I did plenty of benchmarking. All tests were done using the same data
set and random seed. In all cases the Titan-X GPU nodes showed
approx. 25 % higher performance, which is in agreement to literature.
(The workstations with 4x GTX 1080 had a performance of approx. 10
cluster nodes with dual Xeon E5-2650, 64 GB RAM, infiniband (~ 320
cores / no GPUs))
The 2 HE GPU node chassis/boards provide 8 PCIe slots, whereof 4 are
used for TitanXs and one for the scratch SSD. In order to check how
performance scales with more TitanX we equipped one node with 7
TitanX. I was running benchmarks using the scratch with the same
random seed and the same data set (120,000 ptcls, 210px box).

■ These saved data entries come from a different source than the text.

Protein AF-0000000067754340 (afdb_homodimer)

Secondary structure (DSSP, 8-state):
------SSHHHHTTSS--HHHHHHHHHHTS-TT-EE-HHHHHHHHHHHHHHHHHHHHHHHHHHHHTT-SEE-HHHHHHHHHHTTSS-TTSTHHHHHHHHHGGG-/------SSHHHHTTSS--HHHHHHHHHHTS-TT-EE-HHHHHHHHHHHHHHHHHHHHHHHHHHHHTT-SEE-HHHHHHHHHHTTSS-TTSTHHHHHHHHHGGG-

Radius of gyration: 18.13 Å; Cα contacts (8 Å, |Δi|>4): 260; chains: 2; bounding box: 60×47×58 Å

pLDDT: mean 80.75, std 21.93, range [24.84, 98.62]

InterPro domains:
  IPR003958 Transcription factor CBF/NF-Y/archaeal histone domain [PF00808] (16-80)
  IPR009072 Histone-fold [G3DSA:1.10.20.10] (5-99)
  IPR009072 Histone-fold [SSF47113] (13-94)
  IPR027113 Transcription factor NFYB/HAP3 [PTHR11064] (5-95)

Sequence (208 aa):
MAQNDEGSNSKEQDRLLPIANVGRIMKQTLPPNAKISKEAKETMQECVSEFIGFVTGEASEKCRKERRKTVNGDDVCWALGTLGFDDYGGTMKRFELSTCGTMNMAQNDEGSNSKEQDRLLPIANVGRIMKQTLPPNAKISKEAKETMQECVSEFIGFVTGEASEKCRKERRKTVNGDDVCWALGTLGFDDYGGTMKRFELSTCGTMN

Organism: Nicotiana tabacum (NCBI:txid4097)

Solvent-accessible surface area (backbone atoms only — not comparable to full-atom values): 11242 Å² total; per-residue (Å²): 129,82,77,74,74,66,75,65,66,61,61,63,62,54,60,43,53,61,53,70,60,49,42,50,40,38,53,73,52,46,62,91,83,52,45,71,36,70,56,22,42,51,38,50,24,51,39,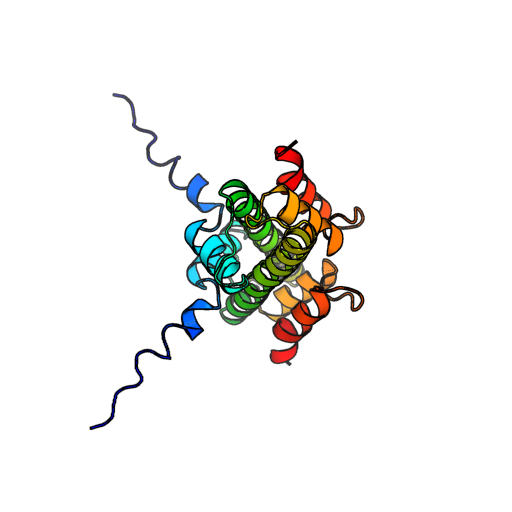53,34,49,48,45,31,51,37,42,39,48,14,42,51,54,30,49,76,67,74,47,54,61,33,36,37,67,37,44,44,49,22,38,41,72,66,50,39,52,53,69,93,43,81,42,32,62,48,38,51,63,42,53,49,68,73,105,129,83,77,72,73,66,74,64,66,61,61,64,61,54,61,44,54,61,54,71,60,49,43,50,41,38,53,73,53,46,62,91,83,52,44,72,35,70,57,22,42,52,37,48,25,52,40,53,33,50,49,46,30,52,38,41,40,47,15,45,52,54,28,49,75,68,74,45,53,61,33,36,38,66,36,43,45,49,23,36,41,73,66,52,40,52,51,68,91,36,83,41,30,63,48,37,50,62,42,54,48,68,74,105

Structure (mmCIF, N/CA/C/O backbone):
data_AF-0000000067754340-model_v1
#
loop_
_entity.id
_entity.type
_entity.pdbx_description
1 polymer 'Nuclear transcription factor Y subunit B-5-like'
#
loop_
_atom_site.group_PDB
_atom_site.id
_atom_site.type_symbol
_atom_site.label_atom_id
_atom_site.label_alt_id
_atom_site.label_comp_id
_atom_site.label_asym_id
_atom_site.label_entity_id
_atom_site.label_seq_id
_atom_site.pdbx_PDB_ins_code
_atom_site.Cartn_x
_atom_site.Cartn_y
_atom_site.Cartn_z
_atom_site.occupancy
_atom_site.B_iso_or_equiv
_atom_site.auth_seq_id
_atom_site.auth_comp_id
_atom_site.auth_asym_id
_atom_site.auth_atom_id
_atom_site.pdbx_PDB_model_num
ATOM 1 N N . MET A 1 1 ? -2.229 -12.648 41.438 1 24.84 1 MET A N 1
ATOM 2 C CA . MET A 1 1 ? -3.283 -12.141 40.562 1 24.84 1 MET A CA 1
ATOM 3 C C . MET A 1 1 ? -2.721 -11.734 39.219 1 24.84 1 MET A C 1
ATOM 5 O O . MET A 1 1 ? -1.941 -10.789 39.125 1 24.84 1 MET A O 1
ATOM 9 N N . ALA A 1 2 ? -2.484 -12.664 38.344 1 31.67 2 ALA A N 1
ATOM 10 C CA . ALA A 1 2 ? -1.844 -12.5 37.031 1 31.67 2 ALA A CA 1
ATOM 11 C C . ALA A 1 2 ? -2.518 -11.398 36.25 1 31.67 2 ALA A C 1
ATOM 13 O O . ALA A 1 2 ? -3.713 -11.469 35.938 1 31.67 2 ALA A O 1
ATOM 14 N N . GLN A 1 3 ? -2.264 -10.141 36.531 1 29.88 3 GLN A N 1
ATOM 15 C CA . GLN A 1 3 ? -2.74 -9.008 35.75 1 29.88 3 GLN A CA 1
ATOM 16 C C . GLN A 1 3 ? -2.553 -9.266 34.25 1 29.88 3 GLN A C 1
ATOM 18 O O . GLN A 1 3 ? -1.424 -9.422 33.781 1 29.88 3 GLN A O 1
ATOM 23 N N . ASN A 1 4 ? -3.363 -10.094 33.688 1 34.56 4 ASN A N 1
ATOM 24 C CA . ASN A 1 4 ? -3.527 -10.5 32.312 1 34.56 4 ASN A CA 1
ATOM 25 C C . ASN A 1 4 ? -3.352 -9.32 31.344 1 34.56 4 ASN A C 1
ATOM 27 O O . ASN A 1 4 ? -4.168 -8.398 31.328 1 34.56 4 ASN A O 1
ATOM 31 N N . ASP A 1 5 ? -2.113 -8.742 31.219 1 35.34 5 ASP A N 1
ATOM 32 C CA . ASP A 1 5 ? -1.563 -7.859 30.188 1 35.34 5 ASP A CA 1
ATOM 33 C C . ASP A 1 5 ? -2.176 -8.164 28.828 1 35.34 5 ASP A C 1
ATOM 35 O O . ASP A 1 5 ? -1.553 -8.828 27.984 1 35.34 5 ASP A O 1
ATOM 39 N N . GLU A 1 6 ? -3.305 -8.758 28.734 1 37.66 6 GLU A N 1
ATOM 40 C CA . GLU A 1 6 ? -4.121 -8.961 27.531 1 37.66 6 GLU A CA 1
ATOM 41 C C . GLU A 1 6 ? -4.18 -7.695 26.688 1 37.66 6 GLU A C 1
ATOM 43 O O . GLU A 1 6 ? -4.73 -7.707 25.594 1 37.66 6 GLU A O 1
ATOM 48 N N . GLY A 1 7 ? -4.168 -6.445 27.188 1 38.91 7 GLY A N 1
ATOM 49 C CA . GLY A 1 7 ? -4.215 -5.164 26.5 1 38.91 7 GLY A CA 1
ATOM 50 C C . GLY A 1 7 ? -3.078 -4.98 25.516 1 38.91 7 GLY A C 1
ATOM 51 O O . GLY A 1 7 ? -3.006 -3.961 24.828 1 38.91 7 GLY A O 1
ATOM 52 N N . SER A 1 8 ? -1.878 -5.352 25.609 1 42.97 8 SER A N 1
ATOM 53 C CA . SER A 1 8 ? -0.636 -5.25 24.844 1 42.97 8 SER A CA 1
ATOM 54 C C . SER A 1 8 ? -0.761 -5.941 23.484 1 42.97 8 SER A C 1
ATOM 56 O O . SER A 1 8 ? -0.004 -5.645 22.562 1 42.97 8 SER A O 1
ATOM 58 N N . ASN A 1 9 ? -1.351 -7.047 23.281 1 44.28 9 ASN A N 1
ATOM 59 C CA . ASN A 1 9 ? -1.444 -7.887 22.094 1 44.28 9 ASN A CA 1
ATOM 60 C C . ASN A 1 9 ? -2.258 -7.207 21 1 44.28 9 ASN A C 1
ATOM 62 O O . ASN A 1 9 ? -2.191 -7.609 19.828 1 44.28 9 ASN A O 1
ATOM 66 N N . SER A 1 10 ? -3.285 -6.484 21.25 1 45.88 10 SER A N 1
ATOM 67 C CA . SER A 1 10 ? -4.18 -5.75 20.359 1 45.88 10 SER A CA 1
ATOM 68 C C . SER A 1 10 ? -3.438 -4.645 19.625 1 45.88 10 SER A C 1
ATOM 70 O O . SER A 1 10 ? -3.729 -4.367 18.453 1 45.88 10 SER A O 1
ATOM 72 N N . LYS A 1 11 ? -2.602 -3.795 20.266 1 48.31 11 LYS A N 1
ATOM 73 C CA . LYS A 1 11 ? -1.861 -2.652 19.75 1 48.31 11 LYS A CA 1
ATOM 74 C C . LYS A 1 11 ? -0.936 -3.076 18.609 1 48.31 11 LYS A C 1
ATOM 76 O O . LYS A 1 11 ? -0.727 -2.32 17.656 1 48.31 11 LYS A O 1
ATOM 81 N N . GLU A 1 12 ? -0.137 -4.156 18.812 1 50.78 12 GLU A N 1
ATOM 82 C CA . GLU A 1 12 ? 0.758 -4.699 17.797 1 50.78 12 GLU A CA 1
ATOM 83 C C . GLU A 1 12 ? -0.006 -5.074 16.516 1 50.78 12 GLU A C 1
ATOM 85 O O . GLU A 1 12 ? 0.49 -4.883 15.414 1 50.78 12 GLU A O 1
ATOM 90 N N . GLN A 1 13 ? -1.234 -5.703 16.734 1 56.38 13 GLN A N 1
ATOM 91 C CA . GLN A 1 13 ? -2.1 -6.094 15.625 1 56.38 13 GLN A CA 1
ATOM 92 C C . GLN A 1 13 ? -2.541 -4.875 14.82 1 56.38 13 GLN A C 1
ATOM 94 O O . GLN A 1 13 ? -2.873 -4.996 13.633 1 56.38 13 GLN A O 1
ATOM 99 N N . ASP A 1 14 ? -2.184 -3.691 15.438 1 73.31 14 ASP A N 1
ATOM 100 C CA . ASP A 1 14 ? -2.684 -2.463 14.82 1 73.31 14 ASP A CA 1
ATOM 101 C C . ASP A 1 14 ? -1.653 -1.869 13.867 1 73.31 14 ASP A C 1
ATOM 103 O O . ASP A 1 14 ? -1.955 -0.929 13.125 1 73.31 14 ASP A O 1
ATOM 107 N N . ARG A 1 15 ? -0.535 -2.523 13.797 1 88.56 15 ARG A N 1
ATOM 108 C CA . ARG A 1 15 ? 0.528 -1.902 13.016 1 88.56 15 ARG A CA 1
ATOM 109 C C . ARG A 1 15 ? 0.446 -2.322 11.547 1 88.56 15 ARG A C 1
ATOM 111 O O . ARG A 1 15 ? 0.851 -1.573 10.656 1 88.56 15 ARG A O 1
ATOM 118 N N . LEU A 1 16 ? -0.174 -3.35 11.328 1 94.44 16 LEU A N 1
ATOM 119 C CA . LEU A 1 16 ? -0.24 -3.873 9.969 1 94.44 16 LEU A CA 1
ATOM 120 C C . LEU A 1 16 ? -1.667 -3.82 9.43 1 94.44 16 LEU A C 1
ATOM 122 O O . LEU A 1 16 ? -2.625 -3.969 10.195 1 94.44 16 LEU A O 1
ATOM 126 N N . LEU A 1 17 ? -1.702 -3.639 8.172 1 96.38 17 LEU A N 1
ATOM 127 C CA . LEU A 1 17 ? -3 -3.785 7.52 1 96.38 17 LEU A CA 1
ATOM 128 C C . LEU A 1 17 ? -3.535 -5.203 7.688 1 96.38 17 LEU A C 1
ATOM 130 O O . LEU A 1 17 ? -2.773 -6.172 7.613 1 96.38 17 LEU A O 1
ATOM 134 N N . PRO A 1 18 ? -4.852 -5.273 7.91 1 96 18 PRO A N 1
ATOM 135 C CA . PRO A 1 18 ? -5.383 -6.637 7.941 1 96 18 PRO A CA 1
ATOM 136 C C . PRO A 1 18 ? -5.031 -7.434 6.688 1 96 18 PRO A C 1
ATOM 138 O O . PRO A 1 18 ? -5.238 -6.957 5.57 1 96 18 PRO A O 1
ATOM 141 N N . ILE A 1 19 ? -4.66 -8.609 6.887 1 96.88 19 ILE A N 1
ATOM 142 C CA . ILE A 1 19 ? -4.141 -9.445 5.809 1 96.88 19 ILE A CA 1
ATOM 143 C C . ILE A 1 19 ? -5.27 -9.781 4.836 1 96.88 19 ILE A C 1
ATOM 145 O O . ILE A 1 19 ? -5.039 -9.922 3.631 1 96.88 19 ILE A O 1
ATOM 149 N N . ALA A 1 20 ? -6.508 -9.992 5.402 1 97 20 ALA A N 1
ATOM 150 C CA . ALA A 1 20 ? -7.645 -10.328 4.547 1 97 20 ALA A CA 1
ATOM 151 C C . ALA A 1 20 ? -7.906 -9.219 3.529 1 97 20 ALA A C 1
ATOM 153 O O . ALA A 1 20 ? -8.281 -9.492 2.389 1 97 20 ALA A O 1
ATOM 154 N N . ASN A 1 21 ? -7.719 -7.984 3.908 1 97 21 ASN A N 1
ATOM 155 C CA . ASN A 1 21 ? -7.91 -6.855 3.004 1 97 21 ASN A CA 1
ATOM 156 C C . ASN A 1 21 ? -6.848 -6.832 1.907 1 97 21 ASN A C 1
ATOM 158 O O . ASN A 1 21 ? -7.16 -6.574 0.743 1 97 21 ASN A O 1
ATOM 162 N N . VAL A 1 22 ? -5.574 -7.051 2.275 1 97.62 22 VAL A N 1
ATOM 163 C CA . VAL A 1 22 ? -4.465 -7.094 1.327 1 97.62 22 VAL A CA 1
ATOM 164 C C . VAL A 1 22 ? -4.695 -8.219 0.315 1 97.62 22 VAL A C 1
ATOM 166 O O . VAL A 1 22 ? -4.605 -7.996 -0.895 1 97.62 22 VAL A O 1
ATOM 169 N N . GLY A 1 23 ? -5.008 -9.375 0.811 1 97.81 23 GLY A N 1
ATOM 170 C CA . GLY A 1 23 ? -5.277 -10.508 -0.052 1 97.81 23 GLY A CA 1
ATOM 171 C C . GLY A 1 23 ? -6.406 -10.258 -1.036 1 97.81 23 GLY A C 1
ATOM 172 O O . GLY A 1 23 ? -6.348 -10.711 -2.182 1 97.81 23 GLY A O 1
ATOM 173 N N . ARG A 1 24 ? -7.445 -9.594 -0.548 1 97 24 ARG A N 1
ATOM 174 C CA . ARG A 1 24 ? -8.578 -9.273 -1.41 1 97 24 ARG A CA 1
ATOM 175 C C . ARG A 1 24 ? -8.133 -8.438 -2.605 1 97 24 ARG A C 1
ATOM 177 O O . ARG A 1 24 ? -8.508 -8.727 -3.744 1 97 24 ARG A O 1
ATOM 184 N N . ILE A 1 25 ? -7.359 -7.418 -2.367 1 97.19 25 ILE A N 1
ATOM 185 C CA . ILE A 1 25 ? -6.875 -6.559 -3.443 1 97.19 25 ILE A CA 1
ATOM 186 C C . ILE A 1 25 ? -5.969 -7.363 -4.375 1 97.19 25 ILE A C 1
ATOM 188 O O . ILE A 1 25 ? -6.035 -7.215 -5.594 1 97.19 25 ILE A O 1
ATOM 192 N N . MET A 1 26 ? -5.086 -8.188 -3.805 1 97.94 26 MET A N 1
ATOM 193 C CA . MET A 1 26 ? -4.203 -9.023 -4.617 1 97.94 26 MET A CA 1
ATOM 194 C C . MET A 1 26 ? -5.008 -9.93 -5.535 1 97.94 26 MET A C 1
ATOM 196 O O . MET A 1 26 ? -4.734 -10.016 -6.734 1 97.94 26 MET A O 1
ATOM 200 N N . LYS A 1 27 ? -5.969 -10.547 -5.027 1 97.5 27 LYS A N 1
ATOM 201 C CA . LYS A 1 27 ? -6.77 -11.523 -5.766 1 97.5 27 LYS A CA 1
ATOM 202 C C . LYS A 1 27 ? -7.469 -10.867 -6.957 1 97.5 27 LYS A C 1
ATOM 204 O O . LYS A 1 27 ? -7.641 -11.5 -8 1 97.5 27 LYS A O 1
ATOM 209 N N . GLN A 1 28 ? -7.891 -9.672 -6.77 1 96.44 28 GLN A N 1
ATOM 210 C CA . GLN A 1 28 ? -8.586 -8.953 -7.832 1 96.44 28 GLN A CA 1
ATOM 211 C C . GLN A 1 28 ? -7.688 -8.773 -9.055 1 96.44 28 GLN A C 1
ATOM 213 O O . GLN A 1 28 ? -8.18 -8.539 -10.164 1 96.44 28 GLN A O 1
ATOM 218 N N . THR A 1 29 ? -6.434 -8.859 -8.891 1 95.12 29 THR A N 1
ATOM 219 C CA . THR A 1 29 ? -5.477 -8.609 -9.961 1 95.12 29 THR A CA 1
ATOM 220 C C . THR A 1 29 ? -5.066 -9.914 -10.641 1 95.12 29 THR A C 1
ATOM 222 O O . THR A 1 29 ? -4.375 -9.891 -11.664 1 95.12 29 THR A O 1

Results for the usage of all possible resources for 7, 6 and 4 GPUs
on one GPU node:
(rpn = MPI ranks per node; ppr = processes per rank / threads; gpu =
gpus)

rpn14_ppr2_gpu7: #28 slots
real    23m46.751s
user    309m5.491s
sys    50m48.316s
rpn8_ppr3_gpu7: #24 slots
real    24m42.213s
user    234m41.726s
sys    41m33.935s

rpn13_ppr2_gpu6: #26 slots
real    25m6.495s
user    312m3.790s
sys    52m24.046s
rpn7_ppr4_gpu6:#28 slots
real    27m9.320s
user    255m1.701s
sys    48m11.140s

rpn9_ppr3_gpu4: #27 slots
real    32m54.921s
user    370m40.358s
sys    61m44.317s
rpn5_ppr5_gpu4: #25 slots
real    38m54.711s
user    283m0.446s
sys    55m42.250s

With more than 4 GPUs the GPUs were never running with full
utilization (>90%), but in a range of 50-70%.
Based on a direct comparison (real time improvement):
GPUs used (relative)
performance increase for 1 rank/GPU performance increase for 2
ranks/GPU
4-->6 = 2 more
30.2% (15%/GPU) 23.8% (12%/GPU)
4-->7 = 3 more
36.5% (12%/GPU) 27.8% (9%/GPU)

This tells me that 6 GPUs scales better than 7 on this 28 core
machine, which is why we plan to upgrade all nodes to 6 TitanX.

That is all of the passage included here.